# When is a convex function continuous on its domain?

Consider a lower-semicontinuous convex function $$f\colon \mathbb{R}^n \to \mathbb{R}$$ with domain $$C = \{x \in \mathbb{R}^d: f(x) < \infty\}$$. I am interested in understanding under what conditions $$f$$ is continuous over $$C$$.

It is well known that this is true whenever $$C$$ is simplicial, but not otherwise (see the discussion of Theorem 10.2 in Rockafellar's convex analysis).

What if $$C$$ is not simplicial but $$f$$ very well behaved?

Is the following known: Is $$f$$ continuous on $$C$$ if $$C$$ is bounded and $$f$$ is lsc, strictly convex and essentially smooth? (essentially smooth means that $$f$$ is differentiable in the interior of $$C$$ and for every sequence $$(x_n)$$ in the interior of $$C$$, if $$x_n$$ converges to a point $$x$$ to the boundary of $$C$$ then $$\Vert \nabla f(x_n)\Vert \to \infty$$)

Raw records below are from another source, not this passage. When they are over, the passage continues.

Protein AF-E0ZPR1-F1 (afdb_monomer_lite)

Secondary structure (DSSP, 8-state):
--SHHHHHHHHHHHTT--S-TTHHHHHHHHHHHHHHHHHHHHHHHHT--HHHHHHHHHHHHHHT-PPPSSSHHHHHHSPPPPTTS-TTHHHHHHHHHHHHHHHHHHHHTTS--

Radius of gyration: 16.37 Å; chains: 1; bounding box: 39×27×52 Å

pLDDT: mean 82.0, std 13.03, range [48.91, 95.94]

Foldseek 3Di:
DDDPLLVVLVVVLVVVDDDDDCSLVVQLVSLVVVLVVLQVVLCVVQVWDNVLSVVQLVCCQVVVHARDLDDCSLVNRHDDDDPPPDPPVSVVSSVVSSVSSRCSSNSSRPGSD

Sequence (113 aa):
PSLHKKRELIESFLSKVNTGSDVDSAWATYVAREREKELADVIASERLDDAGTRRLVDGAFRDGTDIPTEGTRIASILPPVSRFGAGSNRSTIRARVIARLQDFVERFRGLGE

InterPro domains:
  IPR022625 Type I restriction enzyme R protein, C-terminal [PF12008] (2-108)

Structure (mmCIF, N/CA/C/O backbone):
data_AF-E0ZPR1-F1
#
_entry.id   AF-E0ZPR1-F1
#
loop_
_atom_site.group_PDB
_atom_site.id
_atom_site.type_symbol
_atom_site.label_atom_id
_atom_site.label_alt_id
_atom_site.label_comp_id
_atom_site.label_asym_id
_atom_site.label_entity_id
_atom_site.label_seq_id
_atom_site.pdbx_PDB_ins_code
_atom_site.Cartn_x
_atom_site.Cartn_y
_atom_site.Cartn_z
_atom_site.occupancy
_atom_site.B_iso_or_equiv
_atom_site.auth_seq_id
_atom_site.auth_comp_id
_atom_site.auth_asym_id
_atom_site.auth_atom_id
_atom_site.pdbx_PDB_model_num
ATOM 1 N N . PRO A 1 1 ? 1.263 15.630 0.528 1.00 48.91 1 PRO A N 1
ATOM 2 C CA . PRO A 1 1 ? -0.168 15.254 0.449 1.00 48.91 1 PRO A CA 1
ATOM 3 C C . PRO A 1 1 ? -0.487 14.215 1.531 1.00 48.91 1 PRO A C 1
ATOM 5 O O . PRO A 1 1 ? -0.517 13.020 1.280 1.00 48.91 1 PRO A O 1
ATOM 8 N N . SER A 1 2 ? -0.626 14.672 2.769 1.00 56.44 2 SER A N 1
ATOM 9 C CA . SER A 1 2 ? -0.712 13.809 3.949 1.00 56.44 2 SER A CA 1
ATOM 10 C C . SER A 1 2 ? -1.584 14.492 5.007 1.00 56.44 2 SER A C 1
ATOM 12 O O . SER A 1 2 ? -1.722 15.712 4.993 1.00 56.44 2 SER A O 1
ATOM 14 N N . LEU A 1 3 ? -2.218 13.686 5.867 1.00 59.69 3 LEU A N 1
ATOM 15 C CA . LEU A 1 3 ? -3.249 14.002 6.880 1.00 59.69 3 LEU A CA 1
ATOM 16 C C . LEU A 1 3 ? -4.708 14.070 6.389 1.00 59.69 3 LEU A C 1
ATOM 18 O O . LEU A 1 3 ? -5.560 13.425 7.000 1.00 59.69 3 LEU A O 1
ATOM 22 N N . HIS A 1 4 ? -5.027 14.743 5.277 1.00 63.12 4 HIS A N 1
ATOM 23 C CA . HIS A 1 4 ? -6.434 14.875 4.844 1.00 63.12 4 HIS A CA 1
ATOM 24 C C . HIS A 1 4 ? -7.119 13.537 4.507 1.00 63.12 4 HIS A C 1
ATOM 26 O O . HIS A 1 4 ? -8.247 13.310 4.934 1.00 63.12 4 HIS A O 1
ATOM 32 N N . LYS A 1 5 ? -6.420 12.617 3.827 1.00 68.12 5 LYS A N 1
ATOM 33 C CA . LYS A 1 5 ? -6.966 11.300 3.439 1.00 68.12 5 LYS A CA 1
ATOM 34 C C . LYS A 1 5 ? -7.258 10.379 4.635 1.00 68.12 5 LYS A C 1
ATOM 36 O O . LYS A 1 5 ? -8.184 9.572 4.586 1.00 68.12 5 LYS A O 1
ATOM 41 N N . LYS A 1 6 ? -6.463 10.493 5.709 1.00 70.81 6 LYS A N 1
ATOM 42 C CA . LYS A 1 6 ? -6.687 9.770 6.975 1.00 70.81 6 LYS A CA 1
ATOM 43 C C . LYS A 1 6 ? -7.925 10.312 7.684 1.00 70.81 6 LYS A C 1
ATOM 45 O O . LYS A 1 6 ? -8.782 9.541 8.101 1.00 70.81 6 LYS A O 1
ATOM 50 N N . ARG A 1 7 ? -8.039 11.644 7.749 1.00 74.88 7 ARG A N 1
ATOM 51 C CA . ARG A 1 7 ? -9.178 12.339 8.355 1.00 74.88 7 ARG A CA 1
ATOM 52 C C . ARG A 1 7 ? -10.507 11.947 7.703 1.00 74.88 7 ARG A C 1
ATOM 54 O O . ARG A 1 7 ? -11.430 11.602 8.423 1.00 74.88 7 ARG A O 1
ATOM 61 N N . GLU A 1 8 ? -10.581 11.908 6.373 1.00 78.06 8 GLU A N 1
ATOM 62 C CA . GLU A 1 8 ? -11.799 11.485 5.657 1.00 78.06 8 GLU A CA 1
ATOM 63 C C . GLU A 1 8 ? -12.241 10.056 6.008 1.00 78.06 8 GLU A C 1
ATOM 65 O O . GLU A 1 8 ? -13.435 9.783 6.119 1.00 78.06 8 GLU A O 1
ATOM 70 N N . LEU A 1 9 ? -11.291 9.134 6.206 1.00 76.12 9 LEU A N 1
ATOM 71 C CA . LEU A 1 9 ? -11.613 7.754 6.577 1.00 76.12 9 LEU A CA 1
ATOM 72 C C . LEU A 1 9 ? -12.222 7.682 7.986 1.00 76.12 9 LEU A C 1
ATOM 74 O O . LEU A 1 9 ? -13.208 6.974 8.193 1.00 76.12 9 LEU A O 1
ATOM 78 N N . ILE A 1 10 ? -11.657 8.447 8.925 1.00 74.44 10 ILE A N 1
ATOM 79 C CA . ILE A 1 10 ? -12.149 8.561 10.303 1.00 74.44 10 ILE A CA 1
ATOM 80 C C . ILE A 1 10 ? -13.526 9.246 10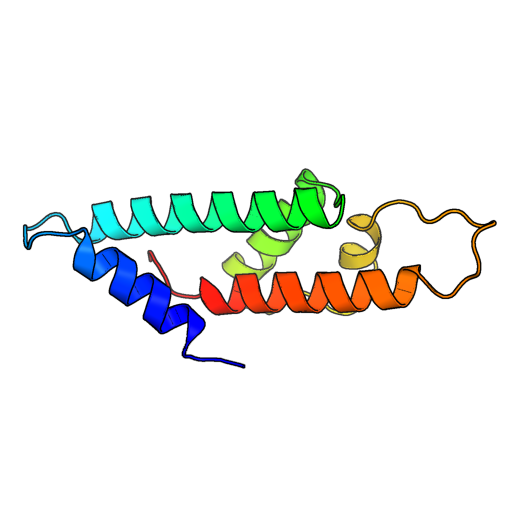.326 1.00 74.44 10 ILE A C 1
ATOM 82 O O . ILE A 1 10 ? -14.445 8.748 10.969 1.00 74.44 10 ILE A O 1
ATOM 86 N N . GLU A 1 11 ? -13.713 10.337 9.578 1.00 75.44 11 GLU A N 1
ATOM 87 C CA . GLU A 1 11 ? -14.992 11.058 9.474 1.00 75.44 11 GLU A CA 1
ATOM 88 C C . GLU A 1 11 ? -16.101 10.186 8.852 1.00 75.44 11 GLU A C 1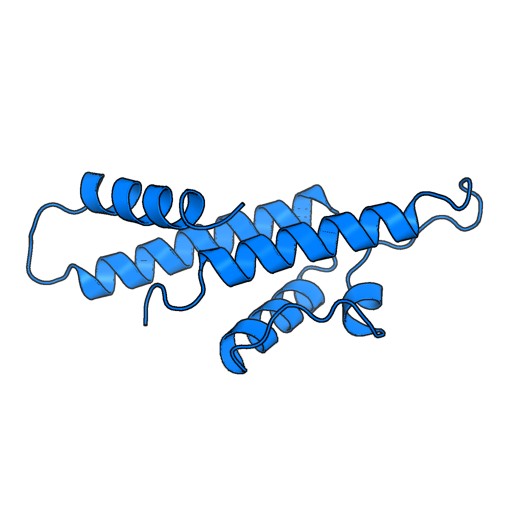
ATOM 90 O O . GLU A 1 11 ? -17.217 10.137 9.374 1.00 75.44 11 GLU A O 1
ATOM 95 N N . SER A 1 12 ? -15.792 9.425 7.792 1.00 72.12 12 SER A N 1
ATOM 96 C CA . SER A 1 12 ? -16.722 8.455 7.186 1.00 72.12 12 SER A CA 1
ATOM 97 C C . SER A 1 12 ? -17.179 7.395 8.192 1.00 72.12 12 SER A C 1
ATOM 99 O O . SER A 1 12 ? -18.353 7.022 8.218 1.00 72.12 12 SER A O 1
ATOM 101 N N . PHE A 1 13 ? -16.284 6.930 9.063 1.00 67.44 13 PHE A N 1
ATOM 102 C CA . PHE A 1 13 ? -16.640 5.971 10.103 1.00 67.44 13 PHE A CA 1
ATOM 103 C C . PHE A 1 13 ? -17.463 6.580 11.235 1.00 67.44 13 PHE A C 1
ATOM 105 O O . PHE A 1 13 ? -18.486 6.006 11.604 1.00 67.44 13 PHE A O 1
ATOM 112 N N . LEU A 1 14 ? -17.078 7.760 11.728 1.00 66.31 14 LEU A N 1
ATOM 113 C CA . LEU A 1 14 ? -17.839 8.484 12.750 1.00 66.31 14 LEU A CA 1
ATOM 114 C C . LEU A 1 14 ? -19.274 8.781 12.289 1.00 66.31 14 LEU A C 1
ATOM 116 O O . LEU A 1 14 ? -20.193 8.756 13.098 1.00 66.31 14 LEU A O 1
ATOM 120 N N . SER A 1 15 ? -19.490 8.988 10.985 1.00 64.12 15 SER A N 1
ATOM 121 C CA . SER A 1 15 ? -20.837 9.158 10.422 1.00 64.12 15 SER A CA 1
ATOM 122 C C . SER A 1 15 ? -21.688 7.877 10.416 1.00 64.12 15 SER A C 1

• Maybe in the last condition you mean $x\in\partial C$ ? Jun 10, 2021 at 4:24
• Keep in mind simple examples in dim 1, e.g. $f(x):=-\sqrt{1-x^2}$ on $[-1,1)$, and $f(1):=17$ Jun 10, 2021 at 4:30
• edited, thanks. Jun 10, 2021 at 4:53

I don't think that this is true. Let us take $$C := \{ x \in \mathbb R^2 \mid x_1^2 \le x_2 \le 1\}$$ and $$f(x) = \frac{x_1^2}{x_2}$$ for $$x \in C \setminus \{0\}$$, $$f(0,0) = 0$$. This function is convex, lsc but discontinuous in $$(0,0)$$. However, it is not strictly convex and not essentially smooth. I think that a function with these additional properties can be achieved by considering $$f + g$$, where $$g$$ is strictly convex, continuous and essentially smooth.
For example, we can replace $$C$$ by the (closed) ball with radius $$1$$ around $$(0,1)$$ and choose $$g(x) = -\log( 1 - \| x - (0,1)\|^2 ).$$